Si tratta di un inquadramento necessario per equilibrare le sanzioni alla normativa. Quelle per i crediti “inesistenti” sono più severe. Le multe vanno dal 70% dell’importo fino al 140%.

Mentre per quanto riguarda quelli “non spettanti”, le sanzioni sono di minore entità, pari al 25% dell’importo oppure di una multa pari a 250 euro nel caso in cui ci sia una violazione puramente formale.

A livello penale, entrambe le condotte sono punite con la reclusione se superano la soglia di 50 mila euro. La reclusione va da 1 anno e 6 mesi, fino a 6 anni, per quanto riguarda i crediti inesistenti.

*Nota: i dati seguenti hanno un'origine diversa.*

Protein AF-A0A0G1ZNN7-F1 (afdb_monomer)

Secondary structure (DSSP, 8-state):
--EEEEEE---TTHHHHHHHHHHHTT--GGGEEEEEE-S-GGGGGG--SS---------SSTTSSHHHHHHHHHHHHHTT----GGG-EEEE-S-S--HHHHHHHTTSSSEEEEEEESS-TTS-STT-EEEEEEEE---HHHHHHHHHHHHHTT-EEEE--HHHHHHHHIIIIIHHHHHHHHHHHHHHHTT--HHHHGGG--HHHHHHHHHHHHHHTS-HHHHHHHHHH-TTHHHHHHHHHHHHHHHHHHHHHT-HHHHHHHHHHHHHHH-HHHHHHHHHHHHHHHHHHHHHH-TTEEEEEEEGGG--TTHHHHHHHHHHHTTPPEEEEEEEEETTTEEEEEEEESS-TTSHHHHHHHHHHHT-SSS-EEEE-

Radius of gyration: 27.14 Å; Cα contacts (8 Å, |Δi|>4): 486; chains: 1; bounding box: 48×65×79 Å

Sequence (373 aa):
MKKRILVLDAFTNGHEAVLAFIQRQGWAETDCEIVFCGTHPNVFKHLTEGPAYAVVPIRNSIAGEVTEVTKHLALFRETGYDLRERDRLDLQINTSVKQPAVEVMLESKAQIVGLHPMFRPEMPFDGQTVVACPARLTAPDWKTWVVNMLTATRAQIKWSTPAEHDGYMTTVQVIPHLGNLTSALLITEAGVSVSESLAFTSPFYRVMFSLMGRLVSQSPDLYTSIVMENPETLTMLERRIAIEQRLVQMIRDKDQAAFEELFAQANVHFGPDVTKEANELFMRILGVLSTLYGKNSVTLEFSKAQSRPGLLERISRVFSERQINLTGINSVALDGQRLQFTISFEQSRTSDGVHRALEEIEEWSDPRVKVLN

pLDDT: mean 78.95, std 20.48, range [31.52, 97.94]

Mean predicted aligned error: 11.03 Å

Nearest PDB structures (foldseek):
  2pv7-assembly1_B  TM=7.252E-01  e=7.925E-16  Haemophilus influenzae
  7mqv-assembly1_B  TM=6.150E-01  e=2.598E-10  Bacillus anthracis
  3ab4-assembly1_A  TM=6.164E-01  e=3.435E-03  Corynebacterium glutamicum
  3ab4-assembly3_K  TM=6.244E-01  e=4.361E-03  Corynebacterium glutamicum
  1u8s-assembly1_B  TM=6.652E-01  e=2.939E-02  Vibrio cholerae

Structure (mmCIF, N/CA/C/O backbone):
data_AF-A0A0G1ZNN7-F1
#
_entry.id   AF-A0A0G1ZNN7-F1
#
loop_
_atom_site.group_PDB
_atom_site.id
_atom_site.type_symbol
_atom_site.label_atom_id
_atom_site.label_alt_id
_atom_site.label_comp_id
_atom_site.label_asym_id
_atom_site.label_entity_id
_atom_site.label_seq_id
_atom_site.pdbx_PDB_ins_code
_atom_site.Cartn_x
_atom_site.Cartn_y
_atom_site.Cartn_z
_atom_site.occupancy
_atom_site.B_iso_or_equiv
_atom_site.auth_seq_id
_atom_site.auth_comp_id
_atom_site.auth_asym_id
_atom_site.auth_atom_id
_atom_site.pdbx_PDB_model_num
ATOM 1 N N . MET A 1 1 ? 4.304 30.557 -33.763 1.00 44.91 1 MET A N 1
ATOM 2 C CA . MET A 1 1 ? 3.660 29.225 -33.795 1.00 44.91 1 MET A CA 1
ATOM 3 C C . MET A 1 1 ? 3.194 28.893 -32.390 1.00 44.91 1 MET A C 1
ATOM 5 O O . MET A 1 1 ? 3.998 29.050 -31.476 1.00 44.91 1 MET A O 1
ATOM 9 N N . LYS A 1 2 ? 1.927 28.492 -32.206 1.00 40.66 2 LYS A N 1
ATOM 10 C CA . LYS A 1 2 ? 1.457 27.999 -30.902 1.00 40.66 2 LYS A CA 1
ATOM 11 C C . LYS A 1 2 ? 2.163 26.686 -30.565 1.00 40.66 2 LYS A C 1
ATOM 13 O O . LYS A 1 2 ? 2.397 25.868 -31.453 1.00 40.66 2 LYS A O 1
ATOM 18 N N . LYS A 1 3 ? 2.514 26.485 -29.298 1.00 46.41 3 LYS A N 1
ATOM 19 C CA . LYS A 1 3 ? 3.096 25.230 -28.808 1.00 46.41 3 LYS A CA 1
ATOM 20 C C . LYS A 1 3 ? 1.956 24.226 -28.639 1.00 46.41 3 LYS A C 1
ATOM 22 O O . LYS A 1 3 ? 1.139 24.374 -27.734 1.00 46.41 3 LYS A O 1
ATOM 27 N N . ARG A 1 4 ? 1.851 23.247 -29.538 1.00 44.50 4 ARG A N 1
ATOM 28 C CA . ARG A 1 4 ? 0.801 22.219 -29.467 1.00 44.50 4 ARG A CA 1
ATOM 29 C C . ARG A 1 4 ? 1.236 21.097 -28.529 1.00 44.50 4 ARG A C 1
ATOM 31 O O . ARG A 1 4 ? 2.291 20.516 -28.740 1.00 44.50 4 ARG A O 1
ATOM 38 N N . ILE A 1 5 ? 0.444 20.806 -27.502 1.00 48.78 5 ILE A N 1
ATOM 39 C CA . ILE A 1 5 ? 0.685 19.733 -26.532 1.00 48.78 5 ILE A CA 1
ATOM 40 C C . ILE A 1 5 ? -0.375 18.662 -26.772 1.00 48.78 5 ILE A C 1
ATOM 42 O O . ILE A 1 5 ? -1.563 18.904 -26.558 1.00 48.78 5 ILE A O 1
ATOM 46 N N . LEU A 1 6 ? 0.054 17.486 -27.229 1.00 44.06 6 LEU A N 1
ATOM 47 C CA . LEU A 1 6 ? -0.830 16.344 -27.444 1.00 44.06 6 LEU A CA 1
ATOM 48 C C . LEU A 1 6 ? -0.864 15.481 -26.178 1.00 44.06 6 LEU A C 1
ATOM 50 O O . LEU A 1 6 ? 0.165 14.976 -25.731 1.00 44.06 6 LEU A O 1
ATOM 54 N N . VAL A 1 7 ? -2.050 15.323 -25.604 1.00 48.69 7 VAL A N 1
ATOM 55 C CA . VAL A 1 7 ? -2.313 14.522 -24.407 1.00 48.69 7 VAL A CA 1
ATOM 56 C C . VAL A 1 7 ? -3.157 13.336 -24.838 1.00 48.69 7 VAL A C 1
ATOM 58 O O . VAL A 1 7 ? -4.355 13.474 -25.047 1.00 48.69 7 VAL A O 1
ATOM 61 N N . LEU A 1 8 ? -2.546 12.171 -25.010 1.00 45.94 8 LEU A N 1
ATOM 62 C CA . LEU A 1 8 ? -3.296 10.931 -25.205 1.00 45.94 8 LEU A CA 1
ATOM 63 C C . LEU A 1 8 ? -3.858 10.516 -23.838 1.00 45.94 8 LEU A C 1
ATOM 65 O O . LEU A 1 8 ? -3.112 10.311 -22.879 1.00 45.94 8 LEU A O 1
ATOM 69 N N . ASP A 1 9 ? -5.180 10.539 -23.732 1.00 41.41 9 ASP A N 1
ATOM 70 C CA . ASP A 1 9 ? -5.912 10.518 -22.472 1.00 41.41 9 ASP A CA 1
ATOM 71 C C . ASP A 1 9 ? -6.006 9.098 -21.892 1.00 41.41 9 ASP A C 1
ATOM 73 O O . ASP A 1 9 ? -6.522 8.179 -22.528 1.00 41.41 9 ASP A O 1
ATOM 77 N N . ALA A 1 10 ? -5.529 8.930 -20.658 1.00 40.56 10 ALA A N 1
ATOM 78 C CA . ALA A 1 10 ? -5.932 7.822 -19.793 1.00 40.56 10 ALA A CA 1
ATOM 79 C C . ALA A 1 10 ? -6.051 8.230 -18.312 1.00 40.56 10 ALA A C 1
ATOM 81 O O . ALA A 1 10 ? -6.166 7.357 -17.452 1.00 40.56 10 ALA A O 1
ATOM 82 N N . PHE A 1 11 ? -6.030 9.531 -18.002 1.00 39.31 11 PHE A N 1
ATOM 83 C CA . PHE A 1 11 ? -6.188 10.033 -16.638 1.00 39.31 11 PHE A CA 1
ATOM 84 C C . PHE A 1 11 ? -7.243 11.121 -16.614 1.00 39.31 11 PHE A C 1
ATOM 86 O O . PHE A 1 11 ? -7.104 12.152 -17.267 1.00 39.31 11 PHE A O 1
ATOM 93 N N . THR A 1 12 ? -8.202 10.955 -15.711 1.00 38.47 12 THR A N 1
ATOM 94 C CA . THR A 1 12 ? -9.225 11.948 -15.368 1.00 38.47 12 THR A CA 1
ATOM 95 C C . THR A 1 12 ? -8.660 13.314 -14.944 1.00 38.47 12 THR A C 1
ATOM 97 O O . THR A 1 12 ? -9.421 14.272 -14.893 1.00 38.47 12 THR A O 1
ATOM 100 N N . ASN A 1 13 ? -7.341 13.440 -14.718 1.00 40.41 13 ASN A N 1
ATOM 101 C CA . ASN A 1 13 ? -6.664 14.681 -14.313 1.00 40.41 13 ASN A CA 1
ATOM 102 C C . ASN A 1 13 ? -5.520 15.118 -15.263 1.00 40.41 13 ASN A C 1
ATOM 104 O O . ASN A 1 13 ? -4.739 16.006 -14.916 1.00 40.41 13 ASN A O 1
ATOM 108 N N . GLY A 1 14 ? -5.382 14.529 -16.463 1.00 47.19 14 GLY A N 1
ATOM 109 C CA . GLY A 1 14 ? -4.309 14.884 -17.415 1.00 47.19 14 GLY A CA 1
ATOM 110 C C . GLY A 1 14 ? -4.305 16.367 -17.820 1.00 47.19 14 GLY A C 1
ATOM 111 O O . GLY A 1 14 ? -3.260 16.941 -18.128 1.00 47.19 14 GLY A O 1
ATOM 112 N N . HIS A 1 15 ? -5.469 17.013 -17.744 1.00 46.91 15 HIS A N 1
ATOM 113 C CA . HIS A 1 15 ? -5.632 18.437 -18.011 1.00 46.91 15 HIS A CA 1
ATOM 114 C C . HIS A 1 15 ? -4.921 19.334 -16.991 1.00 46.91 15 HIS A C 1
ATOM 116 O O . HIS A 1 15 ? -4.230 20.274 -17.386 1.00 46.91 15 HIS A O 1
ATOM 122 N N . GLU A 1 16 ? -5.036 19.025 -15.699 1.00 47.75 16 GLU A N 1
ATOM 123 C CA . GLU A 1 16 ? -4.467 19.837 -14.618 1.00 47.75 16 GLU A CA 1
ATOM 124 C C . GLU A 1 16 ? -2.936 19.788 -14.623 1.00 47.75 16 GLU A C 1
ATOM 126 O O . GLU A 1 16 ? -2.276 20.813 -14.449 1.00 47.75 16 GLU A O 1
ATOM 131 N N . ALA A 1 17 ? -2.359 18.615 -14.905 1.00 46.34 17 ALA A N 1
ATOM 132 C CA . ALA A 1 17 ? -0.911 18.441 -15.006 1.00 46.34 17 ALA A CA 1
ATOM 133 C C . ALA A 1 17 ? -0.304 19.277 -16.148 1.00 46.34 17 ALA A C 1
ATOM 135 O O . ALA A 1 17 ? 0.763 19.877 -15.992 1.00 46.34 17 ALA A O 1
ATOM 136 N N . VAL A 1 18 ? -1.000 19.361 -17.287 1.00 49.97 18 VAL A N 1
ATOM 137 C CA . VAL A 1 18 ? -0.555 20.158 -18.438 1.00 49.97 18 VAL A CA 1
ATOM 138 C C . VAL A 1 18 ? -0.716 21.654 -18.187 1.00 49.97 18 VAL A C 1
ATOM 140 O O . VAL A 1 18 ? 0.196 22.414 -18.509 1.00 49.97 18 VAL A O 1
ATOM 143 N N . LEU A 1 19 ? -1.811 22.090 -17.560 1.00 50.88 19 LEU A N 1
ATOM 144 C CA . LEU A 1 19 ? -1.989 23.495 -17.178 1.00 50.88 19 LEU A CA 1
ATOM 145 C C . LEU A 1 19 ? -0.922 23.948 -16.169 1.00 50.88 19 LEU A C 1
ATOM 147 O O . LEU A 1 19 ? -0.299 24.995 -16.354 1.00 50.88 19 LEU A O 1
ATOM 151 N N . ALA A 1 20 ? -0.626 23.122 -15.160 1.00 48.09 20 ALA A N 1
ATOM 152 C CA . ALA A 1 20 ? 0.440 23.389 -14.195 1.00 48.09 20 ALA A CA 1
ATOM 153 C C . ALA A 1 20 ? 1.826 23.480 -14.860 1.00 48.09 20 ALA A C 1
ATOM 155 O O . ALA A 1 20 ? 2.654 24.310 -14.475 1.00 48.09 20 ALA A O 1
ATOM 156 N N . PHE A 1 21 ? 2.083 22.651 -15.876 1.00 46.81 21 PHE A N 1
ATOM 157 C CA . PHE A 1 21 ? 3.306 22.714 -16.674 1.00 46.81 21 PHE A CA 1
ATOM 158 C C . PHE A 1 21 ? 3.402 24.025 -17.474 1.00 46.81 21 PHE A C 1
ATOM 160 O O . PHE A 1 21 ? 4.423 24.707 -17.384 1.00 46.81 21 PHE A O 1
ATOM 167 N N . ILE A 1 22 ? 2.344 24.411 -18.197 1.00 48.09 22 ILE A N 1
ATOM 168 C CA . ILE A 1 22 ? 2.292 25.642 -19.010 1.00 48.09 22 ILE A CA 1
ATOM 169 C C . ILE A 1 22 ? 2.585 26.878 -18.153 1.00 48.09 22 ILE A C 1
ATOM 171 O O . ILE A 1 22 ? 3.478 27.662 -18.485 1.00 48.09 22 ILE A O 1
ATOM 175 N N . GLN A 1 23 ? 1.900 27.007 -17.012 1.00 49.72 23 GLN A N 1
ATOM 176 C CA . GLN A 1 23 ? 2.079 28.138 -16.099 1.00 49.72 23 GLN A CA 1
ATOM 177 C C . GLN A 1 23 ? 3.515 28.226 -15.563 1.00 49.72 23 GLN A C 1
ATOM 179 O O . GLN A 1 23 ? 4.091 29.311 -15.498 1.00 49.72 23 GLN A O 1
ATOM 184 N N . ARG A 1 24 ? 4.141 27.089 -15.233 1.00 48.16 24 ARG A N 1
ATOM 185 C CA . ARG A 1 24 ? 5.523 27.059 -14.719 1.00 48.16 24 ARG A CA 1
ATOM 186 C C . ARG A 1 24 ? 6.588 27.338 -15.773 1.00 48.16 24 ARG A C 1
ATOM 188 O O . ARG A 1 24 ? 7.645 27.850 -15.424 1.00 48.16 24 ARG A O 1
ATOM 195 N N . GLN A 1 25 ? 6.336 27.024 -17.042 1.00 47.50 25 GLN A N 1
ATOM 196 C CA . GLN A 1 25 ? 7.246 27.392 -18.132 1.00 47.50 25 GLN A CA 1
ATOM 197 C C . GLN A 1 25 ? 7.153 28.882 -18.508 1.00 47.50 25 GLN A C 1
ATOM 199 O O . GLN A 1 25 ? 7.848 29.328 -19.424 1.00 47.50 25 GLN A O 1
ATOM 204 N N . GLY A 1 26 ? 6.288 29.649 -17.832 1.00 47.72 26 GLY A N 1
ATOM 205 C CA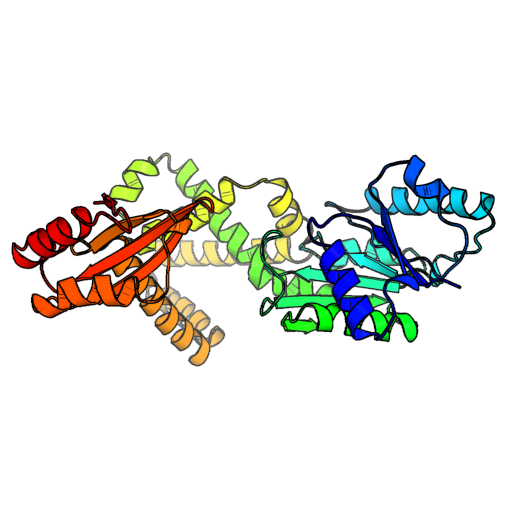 . GLY A 1 26 ? 6.019 31.047 -18.158 1.00 47.72 26 GLY A CA 1
ATOM 206 C C . GLY A 1 26 ? 5.368 31.207 -19.530 1.00 47.72 26 GLY A C 1
ATOM 207 O O . GLY A 1 26 ? 5.497 32.257 -20.156 1.00 47.72 26 GLY A O 1
ATOM 208 N N . TRP A 1 27 ? 4.730 30.152 -20.042 1.00 62.19 27 TRP A N 1
ATOM 209 C CA . TRP A 1 27 ? 4.028 30.211 -21.314 1.00 62.19 27 TRP A CA 1
ATOM 210 C C . TRP A 1 27 ? 2.643 30.789 -21.065 1.00 62.19 27 TRP A C 1
ATOM 212 O O . TRP A 1 27 ? 1.948 30.366 -20.141 1.00 62.19 27 TRP A O 1
ATOM 222 N N . ALA A 1 28 ? 2.224 31.741 -21.895 1.00 61.88 28 ALA A N 1
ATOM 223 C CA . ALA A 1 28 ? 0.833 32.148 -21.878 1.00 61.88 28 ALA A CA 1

Per i crediti non spettanti, la pena detentiva va da 6 mesi a 2 anni, a meno che non venga comprovata un’obiettiva incertezza tecnica sulle condizioni per poter legittimamente beneficiare del credito.

Conta la norma, non i manuali tecnici

Secondo quanto fanno notare diversi analisti, la precisazione del MEF sancisce che l’unico riferimento è quello normativo. Al contrario, l’Agenzia delle Entrate ha costruito diverse contestazioni sul credito d’imposta per ricerca e sviluppo basandosi sui manuali tecnici, sia quello di Oslo che quello di Frascati.